R. Moody, Reflections on Life after Life, pp.23-28.]
In the theosophical
view, these are in no way cases of supernatural interposition of God, or
Christ, but (rare) examples of situations in which the Ego has the opportunity
to take command over its personality in a moment of great emergency, when the
latter loses all control (or even is unaware of its impending death).
Then, it happens
that the human automaton executes, with an incredible precision, the
only movements or gestures that could draw the man safe and sound out of the
jaws of death.
The apparent
choice to come back.
Many
informants have declared that they unwillingly reintegrated their bodies, so complete
was the bliss they were merged in. Other ones insisted that a kind of choice
was left to them, either to trespass the border of life, or to return in order
to fulfill an earthly mission. They were "authorized", they felt, not
to die, as a result of their will to come back.
It is easy to argue
that their hour had not yet come: resuscitated beyond their control, they could
later on invent moral reasons, attributing their return to a generous decision
on their part. This argument, however, may not dovetail with all facts. [fn
75: There is an interesting example in R. Moody's Life after Life (pp.

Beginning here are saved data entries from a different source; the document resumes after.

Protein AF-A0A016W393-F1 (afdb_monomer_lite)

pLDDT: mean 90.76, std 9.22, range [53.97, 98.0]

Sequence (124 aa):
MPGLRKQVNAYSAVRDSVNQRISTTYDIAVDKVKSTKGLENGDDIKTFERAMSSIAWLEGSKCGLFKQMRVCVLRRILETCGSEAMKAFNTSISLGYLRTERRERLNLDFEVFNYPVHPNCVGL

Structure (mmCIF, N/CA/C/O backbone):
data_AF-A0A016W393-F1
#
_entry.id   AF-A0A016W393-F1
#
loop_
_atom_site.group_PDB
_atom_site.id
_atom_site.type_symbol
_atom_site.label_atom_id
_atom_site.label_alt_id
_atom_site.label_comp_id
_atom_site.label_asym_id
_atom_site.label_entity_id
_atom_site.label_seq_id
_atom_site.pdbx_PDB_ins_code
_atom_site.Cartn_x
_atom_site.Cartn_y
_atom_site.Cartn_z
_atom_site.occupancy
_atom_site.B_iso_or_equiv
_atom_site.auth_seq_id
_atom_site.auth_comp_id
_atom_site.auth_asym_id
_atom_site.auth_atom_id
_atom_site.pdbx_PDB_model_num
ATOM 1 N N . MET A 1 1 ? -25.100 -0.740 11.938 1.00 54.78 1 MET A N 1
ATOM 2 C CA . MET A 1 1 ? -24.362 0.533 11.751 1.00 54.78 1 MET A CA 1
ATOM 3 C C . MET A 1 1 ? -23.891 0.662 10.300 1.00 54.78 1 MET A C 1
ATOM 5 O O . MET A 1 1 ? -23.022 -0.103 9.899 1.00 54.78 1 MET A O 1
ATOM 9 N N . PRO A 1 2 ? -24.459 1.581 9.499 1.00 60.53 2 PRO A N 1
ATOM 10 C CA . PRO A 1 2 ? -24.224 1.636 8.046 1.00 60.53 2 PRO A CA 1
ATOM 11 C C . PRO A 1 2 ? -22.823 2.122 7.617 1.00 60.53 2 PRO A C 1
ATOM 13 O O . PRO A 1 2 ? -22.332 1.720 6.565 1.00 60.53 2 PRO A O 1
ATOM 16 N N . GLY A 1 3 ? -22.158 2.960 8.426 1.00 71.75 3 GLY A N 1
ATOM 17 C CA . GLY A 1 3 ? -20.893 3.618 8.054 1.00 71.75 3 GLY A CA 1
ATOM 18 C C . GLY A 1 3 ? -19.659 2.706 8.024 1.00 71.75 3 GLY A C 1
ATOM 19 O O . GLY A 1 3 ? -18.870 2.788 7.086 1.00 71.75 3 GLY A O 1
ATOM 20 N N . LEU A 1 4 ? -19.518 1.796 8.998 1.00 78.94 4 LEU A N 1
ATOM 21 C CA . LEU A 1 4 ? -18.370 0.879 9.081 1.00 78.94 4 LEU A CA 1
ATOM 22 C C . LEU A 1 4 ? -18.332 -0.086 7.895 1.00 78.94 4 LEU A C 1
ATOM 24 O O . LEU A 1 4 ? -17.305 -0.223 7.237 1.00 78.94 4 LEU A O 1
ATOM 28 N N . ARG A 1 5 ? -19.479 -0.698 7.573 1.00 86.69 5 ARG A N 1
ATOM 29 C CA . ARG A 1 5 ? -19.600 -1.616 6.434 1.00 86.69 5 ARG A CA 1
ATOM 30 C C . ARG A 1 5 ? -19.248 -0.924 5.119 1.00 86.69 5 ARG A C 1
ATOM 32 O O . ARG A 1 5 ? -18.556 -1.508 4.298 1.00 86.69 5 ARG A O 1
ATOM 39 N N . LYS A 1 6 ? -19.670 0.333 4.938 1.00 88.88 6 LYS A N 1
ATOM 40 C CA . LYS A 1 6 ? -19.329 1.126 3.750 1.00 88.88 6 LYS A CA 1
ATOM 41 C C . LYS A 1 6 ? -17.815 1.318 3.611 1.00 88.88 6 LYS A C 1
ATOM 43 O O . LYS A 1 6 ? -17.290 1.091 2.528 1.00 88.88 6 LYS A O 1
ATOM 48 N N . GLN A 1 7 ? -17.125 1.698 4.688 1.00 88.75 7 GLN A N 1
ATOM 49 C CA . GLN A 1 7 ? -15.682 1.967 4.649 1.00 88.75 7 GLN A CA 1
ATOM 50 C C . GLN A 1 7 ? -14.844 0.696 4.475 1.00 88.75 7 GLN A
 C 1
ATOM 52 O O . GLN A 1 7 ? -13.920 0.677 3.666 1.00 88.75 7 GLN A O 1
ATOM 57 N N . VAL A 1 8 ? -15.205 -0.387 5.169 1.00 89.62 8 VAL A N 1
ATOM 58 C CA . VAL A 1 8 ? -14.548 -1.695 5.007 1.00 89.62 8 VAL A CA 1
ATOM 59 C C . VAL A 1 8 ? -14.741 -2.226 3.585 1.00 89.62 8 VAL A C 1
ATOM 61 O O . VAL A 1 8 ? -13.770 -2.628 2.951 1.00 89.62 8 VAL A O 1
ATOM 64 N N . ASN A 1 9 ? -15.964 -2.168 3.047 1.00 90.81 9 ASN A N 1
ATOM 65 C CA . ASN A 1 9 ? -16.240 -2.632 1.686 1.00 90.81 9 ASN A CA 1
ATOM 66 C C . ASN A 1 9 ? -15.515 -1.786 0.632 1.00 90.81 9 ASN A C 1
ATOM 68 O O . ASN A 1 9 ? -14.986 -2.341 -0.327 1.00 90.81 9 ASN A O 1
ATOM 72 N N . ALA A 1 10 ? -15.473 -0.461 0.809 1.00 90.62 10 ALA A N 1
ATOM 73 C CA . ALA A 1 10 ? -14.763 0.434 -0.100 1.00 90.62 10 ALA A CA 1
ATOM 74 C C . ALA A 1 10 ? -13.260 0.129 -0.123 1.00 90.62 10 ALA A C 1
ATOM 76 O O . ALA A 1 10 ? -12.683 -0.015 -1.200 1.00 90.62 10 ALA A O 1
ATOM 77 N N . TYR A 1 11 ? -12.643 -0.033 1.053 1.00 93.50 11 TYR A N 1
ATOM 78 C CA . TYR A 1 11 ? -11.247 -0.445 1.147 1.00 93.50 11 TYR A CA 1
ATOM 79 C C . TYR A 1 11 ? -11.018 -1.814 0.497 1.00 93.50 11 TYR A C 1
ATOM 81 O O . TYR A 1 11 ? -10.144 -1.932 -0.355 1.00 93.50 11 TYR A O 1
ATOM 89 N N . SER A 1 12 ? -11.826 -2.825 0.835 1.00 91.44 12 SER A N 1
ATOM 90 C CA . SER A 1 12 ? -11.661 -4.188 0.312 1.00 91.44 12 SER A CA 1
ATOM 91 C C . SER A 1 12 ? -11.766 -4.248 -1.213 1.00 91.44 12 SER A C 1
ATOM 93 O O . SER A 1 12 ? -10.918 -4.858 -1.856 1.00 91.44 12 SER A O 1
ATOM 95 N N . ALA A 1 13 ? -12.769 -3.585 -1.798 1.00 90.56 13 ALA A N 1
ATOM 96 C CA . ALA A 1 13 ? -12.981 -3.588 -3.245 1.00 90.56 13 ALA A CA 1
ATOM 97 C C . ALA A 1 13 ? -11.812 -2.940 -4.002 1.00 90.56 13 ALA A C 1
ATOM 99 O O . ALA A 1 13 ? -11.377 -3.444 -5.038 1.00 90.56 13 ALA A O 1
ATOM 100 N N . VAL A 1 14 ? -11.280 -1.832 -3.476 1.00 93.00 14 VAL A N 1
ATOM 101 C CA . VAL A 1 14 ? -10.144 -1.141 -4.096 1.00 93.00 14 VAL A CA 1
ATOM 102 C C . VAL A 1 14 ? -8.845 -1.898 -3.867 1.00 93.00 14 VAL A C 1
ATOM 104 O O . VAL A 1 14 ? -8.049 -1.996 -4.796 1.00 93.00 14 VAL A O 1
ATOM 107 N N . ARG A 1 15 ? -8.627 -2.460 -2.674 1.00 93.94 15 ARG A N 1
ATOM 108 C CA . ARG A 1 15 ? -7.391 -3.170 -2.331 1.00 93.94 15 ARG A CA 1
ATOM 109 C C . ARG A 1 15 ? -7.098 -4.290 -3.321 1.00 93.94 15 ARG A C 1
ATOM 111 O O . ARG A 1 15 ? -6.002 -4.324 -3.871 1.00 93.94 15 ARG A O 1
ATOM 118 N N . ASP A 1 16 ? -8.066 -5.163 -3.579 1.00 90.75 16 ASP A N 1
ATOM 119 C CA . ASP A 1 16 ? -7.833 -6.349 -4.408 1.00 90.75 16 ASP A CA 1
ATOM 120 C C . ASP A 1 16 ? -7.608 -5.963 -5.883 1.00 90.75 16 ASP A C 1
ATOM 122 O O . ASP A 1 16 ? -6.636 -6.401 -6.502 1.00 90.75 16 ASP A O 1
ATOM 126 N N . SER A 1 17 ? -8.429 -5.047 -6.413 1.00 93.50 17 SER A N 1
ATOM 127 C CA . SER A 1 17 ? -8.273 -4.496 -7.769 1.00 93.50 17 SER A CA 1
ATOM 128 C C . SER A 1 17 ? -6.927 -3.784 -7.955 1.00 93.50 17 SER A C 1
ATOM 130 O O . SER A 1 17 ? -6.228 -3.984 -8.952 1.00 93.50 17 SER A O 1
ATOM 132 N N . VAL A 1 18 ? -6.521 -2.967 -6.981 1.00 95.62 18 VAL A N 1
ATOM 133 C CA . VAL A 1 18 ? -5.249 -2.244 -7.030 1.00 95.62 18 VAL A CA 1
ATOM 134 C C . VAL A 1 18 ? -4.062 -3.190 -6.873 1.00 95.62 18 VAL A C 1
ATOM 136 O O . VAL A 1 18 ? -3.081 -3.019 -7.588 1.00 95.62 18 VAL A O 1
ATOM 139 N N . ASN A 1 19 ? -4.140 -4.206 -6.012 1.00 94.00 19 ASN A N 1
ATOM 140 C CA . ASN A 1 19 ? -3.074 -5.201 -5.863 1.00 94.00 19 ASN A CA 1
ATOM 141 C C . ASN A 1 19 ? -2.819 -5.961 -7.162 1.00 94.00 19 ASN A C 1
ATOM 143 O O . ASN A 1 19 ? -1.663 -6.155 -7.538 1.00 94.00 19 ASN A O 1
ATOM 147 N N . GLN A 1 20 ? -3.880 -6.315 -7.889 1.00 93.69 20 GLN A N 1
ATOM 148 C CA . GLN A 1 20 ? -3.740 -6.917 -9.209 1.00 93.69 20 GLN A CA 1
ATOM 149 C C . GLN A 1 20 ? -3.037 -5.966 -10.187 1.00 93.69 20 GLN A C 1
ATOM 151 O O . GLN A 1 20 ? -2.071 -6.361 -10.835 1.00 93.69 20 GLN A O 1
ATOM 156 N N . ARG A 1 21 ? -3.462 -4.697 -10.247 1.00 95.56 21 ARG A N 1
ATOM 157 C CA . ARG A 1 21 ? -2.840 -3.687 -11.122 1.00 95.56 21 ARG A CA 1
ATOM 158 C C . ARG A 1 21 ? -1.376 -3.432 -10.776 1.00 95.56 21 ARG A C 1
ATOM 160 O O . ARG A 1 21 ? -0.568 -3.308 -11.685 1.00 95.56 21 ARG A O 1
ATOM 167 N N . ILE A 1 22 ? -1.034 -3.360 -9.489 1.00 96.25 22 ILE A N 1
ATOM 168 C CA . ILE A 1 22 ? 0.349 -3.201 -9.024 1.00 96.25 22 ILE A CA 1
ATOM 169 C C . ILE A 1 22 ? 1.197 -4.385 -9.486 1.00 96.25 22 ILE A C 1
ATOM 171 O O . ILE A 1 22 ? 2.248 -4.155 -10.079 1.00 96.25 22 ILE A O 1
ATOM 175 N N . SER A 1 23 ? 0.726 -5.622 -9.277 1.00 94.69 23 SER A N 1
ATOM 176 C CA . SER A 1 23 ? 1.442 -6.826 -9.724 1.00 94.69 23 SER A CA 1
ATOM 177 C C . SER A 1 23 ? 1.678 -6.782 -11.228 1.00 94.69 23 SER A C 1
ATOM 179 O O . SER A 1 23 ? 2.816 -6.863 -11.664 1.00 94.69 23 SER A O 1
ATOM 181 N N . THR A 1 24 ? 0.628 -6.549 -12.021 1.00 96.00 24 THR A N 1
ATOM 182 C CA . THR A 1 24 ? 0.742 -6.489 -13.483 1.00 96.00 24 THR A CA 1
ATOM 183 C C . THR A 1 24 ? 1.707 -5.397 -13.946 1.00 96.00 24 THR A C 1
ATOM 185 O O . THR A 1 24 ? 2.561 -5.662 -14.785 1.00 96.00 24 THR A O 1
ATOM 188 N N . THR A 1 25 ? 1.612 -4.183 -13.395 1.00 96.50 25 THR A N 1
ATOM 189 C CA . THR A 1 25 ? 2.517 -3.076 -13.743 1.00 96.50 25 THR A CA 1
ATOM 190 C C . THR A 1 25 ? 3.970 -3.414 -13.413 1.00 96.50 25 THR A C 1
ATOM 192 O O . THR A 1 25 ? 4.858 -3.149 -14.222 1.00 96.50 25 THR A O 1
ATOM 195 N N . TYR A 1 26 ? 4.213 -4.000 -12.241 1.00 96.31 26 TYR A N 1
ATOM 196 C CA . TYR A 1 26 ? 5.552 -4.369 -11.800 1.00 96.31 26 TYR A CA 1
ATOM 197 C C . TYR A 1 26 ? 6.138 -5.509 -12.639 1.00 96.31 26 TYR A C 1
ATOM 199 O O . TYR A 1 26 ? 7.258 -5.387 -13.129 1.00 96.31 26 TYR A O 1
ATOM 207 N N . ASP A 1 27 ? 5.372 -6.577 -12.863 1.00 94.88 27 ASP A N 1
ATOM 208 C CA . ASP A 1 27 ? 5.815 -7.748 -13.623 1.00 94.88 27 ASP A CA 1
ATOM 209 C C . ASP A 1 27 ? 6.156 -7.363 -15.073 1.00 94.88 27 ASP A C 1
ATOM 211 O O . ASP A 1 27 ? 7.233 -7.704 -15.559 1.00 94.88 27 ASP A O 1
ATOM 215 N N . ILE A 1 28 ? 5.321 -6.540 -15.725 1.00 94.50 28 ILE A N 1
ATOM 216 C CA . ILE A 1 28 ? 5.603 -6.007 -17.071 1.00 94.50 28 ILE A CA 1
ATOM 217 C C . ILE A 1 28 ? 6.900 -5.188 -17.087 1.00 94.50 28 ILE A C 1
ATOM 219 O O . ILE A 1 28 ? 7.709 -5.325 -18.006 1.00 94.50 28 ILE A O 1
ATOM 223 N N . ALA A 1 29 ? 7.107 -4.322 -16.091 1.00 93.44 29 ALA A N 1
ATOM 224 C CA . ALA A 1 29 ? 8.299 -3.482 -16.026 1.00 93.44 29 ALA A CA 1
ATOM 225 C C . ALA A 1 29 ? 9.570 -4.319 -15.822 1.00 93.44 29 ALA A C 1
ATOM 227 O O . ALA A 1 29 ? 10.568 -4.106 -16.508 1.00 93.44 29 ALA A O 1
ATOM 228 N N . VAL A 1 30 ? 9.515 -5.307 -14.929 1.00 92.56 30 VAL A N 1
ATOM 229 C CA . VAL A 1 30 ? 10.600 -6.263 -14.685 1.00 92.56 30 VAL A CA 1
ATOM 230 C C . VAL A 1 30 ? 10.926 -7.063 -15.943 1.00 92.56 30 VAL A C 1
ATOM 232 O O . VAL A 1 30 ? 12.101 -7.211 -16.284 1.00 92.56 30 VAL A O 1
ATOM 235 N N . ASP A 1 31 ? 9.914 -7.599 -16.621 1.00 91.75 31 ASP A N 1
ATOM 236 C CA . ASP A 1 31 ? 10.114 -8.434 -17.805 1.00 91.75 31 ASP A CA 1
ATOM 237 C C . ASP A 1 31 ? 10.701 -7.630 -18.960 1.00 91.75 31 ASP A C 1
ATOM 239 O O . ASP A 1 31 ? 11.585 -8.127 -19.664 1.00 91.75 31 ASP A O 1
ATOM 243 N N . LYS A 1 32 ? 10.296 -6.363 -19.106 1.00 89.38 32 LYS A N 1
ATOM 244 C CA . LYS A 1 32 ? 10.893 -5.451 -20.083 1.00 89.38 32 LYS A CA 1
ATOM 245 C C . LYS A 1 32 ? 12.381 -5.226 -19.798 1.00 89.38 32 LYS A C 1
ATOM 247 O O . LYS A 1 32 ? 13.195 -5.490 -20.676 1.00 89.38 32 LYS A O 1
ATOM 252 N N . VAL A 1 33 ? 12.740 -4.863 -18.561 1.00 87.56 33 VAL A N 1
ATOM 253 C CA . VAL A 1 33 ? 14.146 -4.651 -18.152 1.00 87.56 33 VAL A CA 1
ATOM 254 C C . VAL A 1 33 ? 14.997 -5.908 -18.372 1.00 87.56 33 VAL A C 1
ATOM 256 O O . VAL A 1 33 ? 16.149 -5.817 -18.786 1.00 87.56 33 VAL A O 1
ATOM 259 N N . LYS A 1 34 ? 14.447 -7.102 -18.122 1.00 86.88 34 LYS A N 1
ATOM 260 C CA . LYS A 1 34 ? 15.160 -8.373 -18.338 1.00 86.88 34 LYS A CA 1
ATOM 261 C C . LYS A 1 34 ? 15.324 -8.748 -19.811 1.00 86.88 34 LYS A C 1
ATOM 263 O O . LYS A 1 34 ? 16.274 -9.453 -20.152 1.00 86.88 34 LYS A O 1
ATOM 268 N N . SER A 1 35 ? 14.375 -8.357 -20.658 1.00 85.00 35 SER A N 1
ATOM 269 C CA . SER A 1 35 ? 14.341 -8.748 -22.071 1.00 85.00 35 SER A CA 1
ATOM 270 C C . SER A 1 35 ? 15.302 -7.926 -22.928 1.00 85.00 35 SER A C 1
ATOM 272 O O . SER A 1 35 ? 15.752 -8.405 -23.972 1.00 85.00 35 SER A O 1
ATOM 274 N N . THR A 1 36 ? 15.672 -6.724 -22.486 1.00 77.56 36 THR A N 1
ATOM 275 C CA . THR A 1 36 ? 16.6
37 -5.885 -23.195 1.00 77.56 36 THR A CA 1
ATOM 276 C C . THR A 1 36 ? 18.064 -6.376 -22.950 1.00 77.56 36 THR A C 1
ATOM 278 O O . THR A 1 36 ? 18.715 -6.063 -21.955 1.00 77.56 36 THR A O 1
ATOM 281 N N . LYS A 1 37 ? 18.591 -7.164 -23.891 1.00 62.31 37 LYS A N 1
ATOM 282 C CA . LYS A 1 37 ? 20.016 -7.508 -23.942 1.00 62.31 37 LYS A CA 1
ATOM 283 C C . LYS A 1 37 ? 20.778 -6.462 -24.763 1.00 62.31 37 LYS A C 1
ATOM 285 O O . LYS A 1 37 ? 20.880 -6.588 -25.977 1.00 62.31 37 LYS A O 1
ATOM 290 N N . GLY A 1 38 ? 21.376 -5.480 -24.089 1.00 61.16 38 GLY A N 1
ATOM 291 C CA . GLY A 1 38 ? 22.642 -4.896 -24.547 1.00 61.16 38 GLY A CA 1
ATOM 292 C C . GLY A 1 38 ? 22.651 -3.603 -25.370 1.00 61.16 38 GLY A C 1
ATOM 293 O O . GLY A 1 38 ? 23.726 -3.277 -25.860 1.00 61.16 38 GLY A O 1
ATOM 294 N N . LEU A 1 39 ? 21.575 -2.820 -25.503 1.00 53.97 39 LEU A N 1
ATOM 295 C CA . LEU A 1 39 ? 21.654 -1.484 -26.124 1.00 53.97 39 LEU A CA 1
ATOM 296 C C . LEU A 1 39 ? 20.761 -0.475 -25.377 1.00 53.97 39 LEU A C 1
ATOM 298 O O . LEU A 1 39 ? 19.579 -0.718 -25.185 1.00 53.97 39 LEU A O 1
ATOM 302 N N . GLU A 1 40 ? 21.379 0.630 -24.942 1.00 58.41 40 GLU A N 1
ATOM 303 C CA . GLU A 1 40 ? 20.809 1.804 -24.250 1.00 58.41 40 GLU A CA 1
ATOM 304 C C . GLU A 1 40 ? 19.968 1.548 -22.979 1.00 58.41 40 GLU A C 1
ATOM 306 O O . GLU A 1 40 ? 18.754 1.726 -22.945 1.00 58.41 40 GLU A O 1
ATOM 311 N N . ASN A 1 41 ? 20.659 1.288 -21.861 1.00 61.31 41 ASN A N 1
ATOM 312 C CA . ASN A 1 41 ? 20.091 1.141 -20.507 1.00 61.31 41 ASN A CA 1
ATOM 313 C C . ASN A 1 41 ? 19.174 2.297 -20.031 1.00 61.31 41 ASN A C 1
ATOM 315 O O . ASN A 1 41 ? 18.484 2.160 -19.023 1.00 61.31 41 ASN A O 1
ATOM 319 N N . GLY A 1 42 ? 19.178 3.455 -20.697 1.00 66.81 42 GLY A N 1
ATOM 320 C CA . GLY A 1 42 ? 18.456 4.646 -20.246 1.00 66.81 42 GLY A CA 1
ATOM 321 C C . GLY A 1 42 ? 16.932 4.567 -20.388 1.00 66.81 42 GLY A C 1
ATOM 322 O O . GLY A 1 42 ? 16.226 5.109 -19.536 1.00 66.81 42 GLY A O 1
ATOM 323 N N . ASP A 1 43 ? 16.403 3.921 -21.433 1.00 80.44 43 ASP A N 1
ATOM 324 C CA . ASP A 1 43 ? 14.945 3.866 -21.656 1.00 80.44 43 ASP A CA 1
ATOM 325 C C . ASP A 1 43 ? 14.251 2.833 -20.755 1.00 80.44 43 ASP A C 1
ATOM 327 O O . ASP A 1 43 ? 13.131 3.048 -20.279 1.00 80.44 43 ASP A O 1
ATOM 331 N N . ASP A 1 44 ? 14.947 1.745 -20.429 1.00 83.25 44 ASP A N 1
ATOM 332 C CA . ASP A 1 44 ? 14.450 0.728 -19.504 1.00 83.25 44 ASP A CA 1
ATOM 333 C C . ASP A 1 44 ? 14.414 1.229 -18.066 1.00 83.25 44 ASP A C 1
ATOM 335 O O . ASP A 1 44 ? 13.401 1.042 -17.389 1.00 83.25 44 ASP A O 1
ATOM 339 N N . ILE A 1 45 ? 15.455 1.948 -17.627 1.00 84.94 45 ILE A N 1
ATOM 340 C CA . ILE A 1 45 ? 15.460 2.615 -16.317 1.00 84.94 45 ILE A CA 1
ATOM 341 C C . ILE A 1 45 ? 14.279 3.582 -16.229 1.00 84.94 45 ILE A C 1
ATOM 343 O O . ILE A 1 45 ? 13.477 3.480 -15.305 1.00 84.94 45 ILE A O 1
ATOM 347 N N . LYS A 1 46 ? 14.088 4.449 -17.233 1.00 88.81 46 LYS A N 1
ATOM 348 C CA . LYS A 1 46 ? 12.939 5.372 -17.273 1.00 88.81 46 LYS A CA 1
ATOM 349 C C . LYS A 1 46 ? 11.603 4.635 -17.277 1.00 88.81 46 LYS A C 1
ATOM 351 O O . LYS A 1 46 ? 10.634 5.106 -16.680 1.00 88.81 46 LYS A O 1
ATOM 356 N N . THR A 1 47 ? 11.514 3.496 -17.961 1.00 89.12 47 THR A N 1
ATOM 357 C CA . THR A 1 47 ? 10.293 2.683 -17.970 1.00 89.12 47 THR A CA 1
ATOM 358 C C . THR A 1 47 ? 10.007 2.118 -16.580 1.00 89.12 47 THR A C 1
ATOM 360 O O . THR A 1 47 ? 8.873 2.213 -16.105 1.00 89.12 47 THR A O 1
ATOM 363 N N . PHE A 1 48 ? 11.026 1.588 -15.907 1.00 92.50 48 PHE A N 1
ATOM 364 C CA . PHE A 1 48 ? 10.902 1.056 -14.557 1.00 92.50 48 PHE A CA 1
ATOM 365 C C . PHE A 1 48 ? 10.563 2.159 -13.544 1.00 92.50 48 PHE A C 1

101-107): during a kind of OBE, a patient was first warned of his impending
death by the being of light. Accepting his fate at first, with serenity, the
man became worried, the day before his appointed end in a surgical operation,
because great troubles were in store for his wife, on account of an adopted
nephew. He wrote some instructions to his wife and ... broke out in tears. At
that moment again, the "presence" made itself felt, imprinting these
thoughts in the patient's mind: "Jack, why are you crying? [...] since you
are asking for someone else and thinking of others - not Jack - I will grant
you, what you want. You will live until you see your nephew become a man".]
With Theosophy, one
cannot overlook the possibility of a surge of will at the last moment,
with the effect of displacing an equilibrium of opposite forces in the sense of
restoring life, as long as there remains a chance for such a return.
After all, the
panoramic vision of existence, bringing to a vivid light all the links with
other people - and particularly the loved ones - may well generate in the dying
person an all-powerful desire to come back to those loved ones, for a real
service of them. This essentially altruistic motive, which is in perfect
harmony with the higher Ego's deep nature, could be strong enough, at the
critical instant, to force a resuscitation process, with the help of the
Ego, at unison with its terrestrial personality's aspiration.
Postulating as it does free-will in every man, Theosophy would not
refuse it a last opportunity to change the line of a destiny.